Multi-Wavelength in vivo Photon Absorption Remote Sensing: Towards Non-Contact Label-Free Functional Vascular Imaging

Abstract

Blood oxygen saturation (SO2) is an important functional metric in the diagnosis and monitoring of blinding eye diseases and cancer. Additionally, SO2 imaging has high value in illustrating changes in blood oxygenation within a vascular network, particularity when changes are demonstrated within the context of surrounding biological structures. This has promising potential to provide valuable information to researchers and clinicians on the mechanisms of disease progression and the efficacy of treatment.

Various techniques have been explored for SO2 imaging, however limitations of inaccuracy in measurement, a requirement of contact with the tissue and the reliance on exogenous labels have prevented the clinical adoption of these approaches. Photon absorption remote sensing (PARS) is a novel imaging technique that is label-free, non-contact and absorption-based. When a photon is absorbed by a biomolecule, energy can be released through radiative or non-radiative relaxation. Most imaging modalities are limited to capturing one form of relaxation contrast, however PARS is capable of capturing both simultaneously. The unique PARS approach has promising potential as an SO2 imaging modality. This thesis explores work which furthers efforts towards accurate, non-contact, label-free SO2 imaging using PARS.

First, system developments are implemented to demonstrate the first multi-wavelength in-vivo PARS system. The use of independent excitation paths, power compensation, and the improvement of the secondary excitation generation enables the reliable and consistent in-vivo multi-wavelength PARS imaging of chicken embryo vasculature. Additionally, the power compensation of incident excitation pulses is critical for quantitative SO2 measurements to ensure that measured SO2 is not impacted by power variations in the excitation source.
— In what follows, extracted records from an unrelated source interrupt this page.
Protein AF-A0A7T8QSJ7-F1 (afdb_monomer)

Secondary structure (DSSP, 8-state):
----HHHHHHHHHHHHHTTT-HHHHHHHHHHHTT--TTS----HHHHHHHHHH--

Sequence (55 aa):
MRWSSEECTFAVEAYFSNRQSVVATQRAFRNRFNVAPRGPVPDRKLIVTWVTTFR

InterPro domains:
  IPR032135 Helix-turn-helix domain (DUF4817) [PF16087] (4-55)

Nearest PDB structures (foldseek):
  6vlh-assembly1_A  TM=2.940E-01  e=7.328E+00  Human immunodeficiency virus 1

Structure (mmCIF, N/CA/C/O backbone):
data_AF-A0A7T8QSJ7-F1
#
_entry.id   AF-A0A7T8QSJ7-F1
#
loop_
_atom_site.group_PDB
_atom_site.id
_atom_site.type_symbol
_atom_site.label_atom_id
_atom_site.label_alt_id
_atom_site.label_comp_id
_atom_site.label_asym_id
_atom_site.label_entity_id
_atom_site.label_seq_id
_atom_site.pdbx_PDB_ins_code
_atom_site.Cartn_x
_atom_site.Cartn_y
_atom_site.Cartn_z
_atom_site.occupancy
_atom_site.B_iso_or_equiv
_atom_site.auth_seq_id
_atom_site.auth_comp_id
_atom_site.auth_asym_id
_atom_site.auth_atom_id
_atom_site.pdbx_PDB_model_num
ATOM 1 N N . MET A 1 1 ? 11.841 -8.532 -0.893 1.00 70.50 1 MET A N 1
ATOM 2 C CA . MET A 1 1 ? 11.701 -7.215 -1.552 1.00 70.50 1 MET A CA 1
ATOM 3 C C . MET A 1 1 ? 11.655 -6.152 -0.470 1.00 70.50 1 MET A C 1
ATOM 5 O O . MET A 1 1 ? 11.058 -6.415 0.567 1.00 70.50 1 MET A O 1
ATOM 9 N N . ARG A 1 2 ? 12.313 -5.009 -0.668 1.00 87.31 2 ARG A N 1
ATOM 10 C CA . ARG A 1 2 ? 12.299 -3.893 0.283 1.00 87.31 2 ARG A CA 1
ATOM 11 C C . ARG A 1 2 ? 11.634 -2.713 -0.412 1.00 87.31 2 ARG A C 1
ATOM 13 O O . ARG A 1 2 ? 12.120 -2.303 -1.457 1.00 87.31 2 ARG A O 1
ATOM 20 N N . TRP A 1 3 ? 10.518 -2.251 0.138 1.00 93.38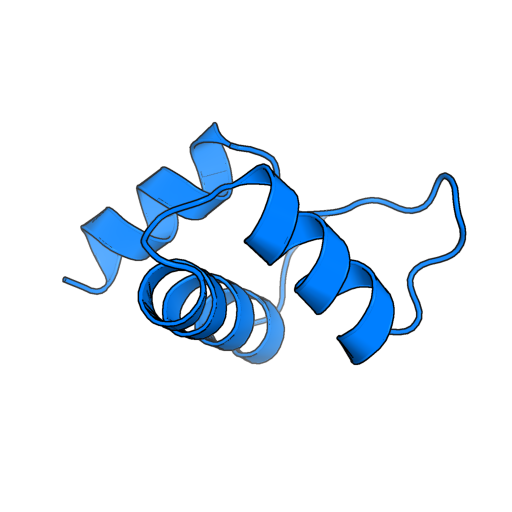 3 TRP A N 1
ATOM 21 C CA . TRP A 1 3 ? 9.795 -1.089 -0.373 1.00 93.38 3 TRP A CA 1
ATOM 22 C C . TRP A 1 3 ? 10.507 0.190 0.056 1.00 93.38 3 TRP A C 1
ATOM 24 O O . TRP A 1 3 ? 11.056 0.255 1.165 1.00 93.38 3 TRP A O 1
ATOM 34 N N . SER A 1 4 ? 10.529 1.180 -0.825 1.00 95.00 4 SER A N 1
ATOM 35 C CA . SER A 1 4 ? 11.052 2.508 -0.528 1.00 95.00 4 SER A CA 1
ATOM 36 C C . SER A 1 4 ? 10.082 3.286 0.364 1.00 95.00 4 SER A C 1
ATOM 38 O O . SER A 1 4 ? 8.890 2.982 0.435 1.00 95.00 4 SER A O 1
ATOM 40 N N . SER A 1 5 ? 10.578 4.329 1.034 1.00 93.81 5 SER A N 1
ATOM 41 C CA . SER A 1 5 ? 9.710 5.223 1.805 1.00 93.81 5 SER A CA 1
ATOM 42 C C . SER A 1 5 ? 8.657 5.899 0.921 1.00 93.81 5 SER A C 1
ATOM 44 O O . SER A 1 5 ? 7.530 6.064 1.366 1.00 93.81 5 SER A O 1
ATOM 46 N N . GLU A 1 6 ? 8.985 6.229 -0.335 1.00 96.56 6 GLU A N 1
ATOM 47 C CA . GLU A 1 6 ? 8.026 6.806 -1.289 1.00 96.56 6 GLU A CA 1
ATOM 48 C C . GLU A 1 6 ? 6.883 5.828 -1.598 1.00 96.56 6 GLU A C 1
ATOM 50 O O . GLU 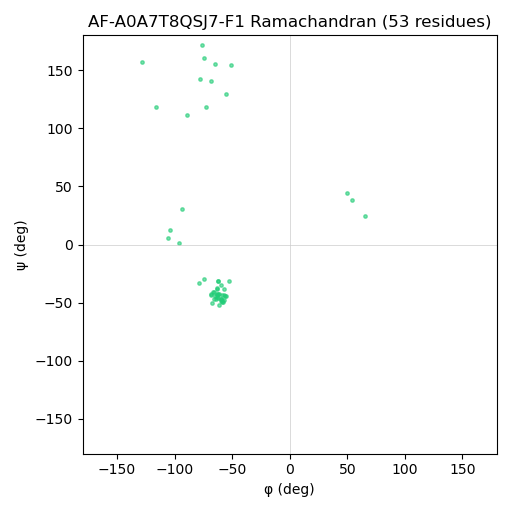A 1 6 ? 5.712 6.204 -1.563 1.00 96.56 6 GLU A O 1
ATOM 55 N N . GLU A 1 7 ? 7.210 4.558 -1.847 1.00 96.38 7 GLU A N 1
ATOM 56 C CA . GLU A 1 7 ? 6.221 3.509 -2.108 1.00 96.38 7 GLU A CA 1
ATOM 57 C C . GLU A 1 7 ? 5.303 3.287 -0.898 1.00 96.38 7 GLU A C 1
ATOM 59 O O . GLU A 1 7 ? 4.083 3.176 -1.055 1.00 96.38 7 GLU A O 1
ATOM 64 N N . CYS A 1 8 ? 5.876 3.268 0.309 1.00 95.44 8 CYS A N 1
ATOM 65 C CA . CYS A 1 8 ? 5.124 3.158 1.557 1.00 95.44 8 CYS A CA 1
ATOM 66 C C . CYS A 1 8 ? 4.170 4.346 1.749 1.00 95.44 8 CYS A C 1
ATOM 68 O O . CYS A 1 8 ? 2.975 4.136 1.970 1.00 95.44 8 CYS A O 1
ATOM 70 N N . THR A 1 9 ? 4.674 5.580 1.636 1.00 96.38 9 THR A N 1
ATOM 71 C CA . THR A 1 9 ? 3.876 6.805 1.809 1.00 96.38 9 THR A CA 1
ATOM 72 C C . THR A 1 9 ? 2.732 6.854 0.804 1.00 96.38 9 THR A C 1
ATOM 74 O O . THR A 1 9 ? 1.579 7.035 1.197 1.00 96.38 9 THR A O 1
ATOM 77 N N . PHE A 1 10 ? 3.014 6.577 -0.473 1.00 97.38 10 PHE A N 1
ATOM 78 C CA . PHE A 1 10 ? 1.978 6.534 -1.500 1.00 97.38 10 PHE A CA 1
ATOM 79 C C . PHE A 1 10 ? 0.895 5.497 -1.176 1.00 97.38 10 PHE A C 1
ATOM 81 O O . PHE A 1 10 ? -0.293 5.773 -1.333 1.00 97.38 10 PHE A O 1
ATOM 88 N N . ALA A 1 11 ? 1.272 4.298 -0.718 1.00 96.94 11 ALA A N 1
ATOM 89 C CA . ALA A 1 11 ? 0.303 3.258 -0.381 1.00 96.94 11 ALA A CA 1
ATOM 90 C C . ALA A 1 11 ? -0.628 3.672 0.775 1.00 96.94 11 ALA A C 1
ATOM 92 O O . ALA A 1 11 ? -1.824 3.374 0.721 1.00 96.94 11 ALA A O 1
ATOM 93 N N . VAL A 1 12 ? -0.104 4.374 1.786 1.00 96.62 12 VAL A N 1
ATOM 94 C CA . VAL A 1 12 ? -0.891 4.895 2.918 1.00 96.62 12 VAL A CA 1
ATOM 95 C C . VAL A 1 12 ? -1.854 5.987 2.458 1.00 96.62 12 VAL A C 1
ATOM 97 O O . VAL A 1 12 ? -3.054 5.890 2.722 1.00 96.62 12 VAL A O 1
ATOM 100 N N . GLU A 1 13 ? -1.370 6.985 1.719 1.00 97.38 13 GLU A N 1
ATOM 101 C CA . GLU A 1 13 ? -2.209 8.067 1.185 1.00 97.38 13 GLU A CA 1
ATOM 102 C C . GLU A 1 13 ? -3.312 7.514 0.277 1.00 97.38 13 GLU A C 1
ATOM 104 O O . GLU A 1 13 ? -4.500 7.778 0.483 1.00 97.38 13 GLU A O 1
ATOM 109 N N . ALA A 1 14 ? -2.937 6.650 -0.670 1.00 97.75 14 ALA A N 1
ATOM 110 C CA . ALA A 1 14 ? -3.875 6.026 -1.588 1.00 97.75 14 ALA A CA 1
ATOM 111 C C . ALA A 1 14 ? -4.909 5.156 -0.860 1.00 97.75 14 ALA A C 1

This is followed by the development of techniques for in-vitro phantom studies. A blood oxygenation and deoxygenation protocol is developed and tested, enabling the time-efficient and low-cost preparation of blood samples at various oxygenation levels. Additionally, a flow phantom is developed with a 50 micrometer channel which successfully enables PARS signal to be captured from blood in an in-vitro flow phantom. This experimental setup was unable to demonstrate a change in PARS signal across various blood samples at differing oxygenation levels. Simulation is used to demonstrate that the blood preparation and samples are not the cause of the unsuccessful result. This result is determined to be a consequence of the flow phantom design. The knowledge gained through the iterative design process provides valuable insight to guide future flow phantom developments.

Finally, in-vivo experimentation of the multi-wavelength PARS system successfully demonstrated the variation in blood oxygenation during the hypoxia and recovery of a chicken embryo. The hypoxia holder was designed to modulate the ambient oxygen inside the holder and induce states of hypoxia and recovery. This highlights the success of the PARS multi-wavelength system in demonstrating a relative change in SO2 in-vivo.

The presented work furthers efforts towards accurate, non-contact, label-free PARS SO2 imaging through the development of the first multi-wavelength in-vivo PARS system, in-vitro blood and flow phantom developments and the in-vivo demonstration of relative change in SO2 measured using PARS.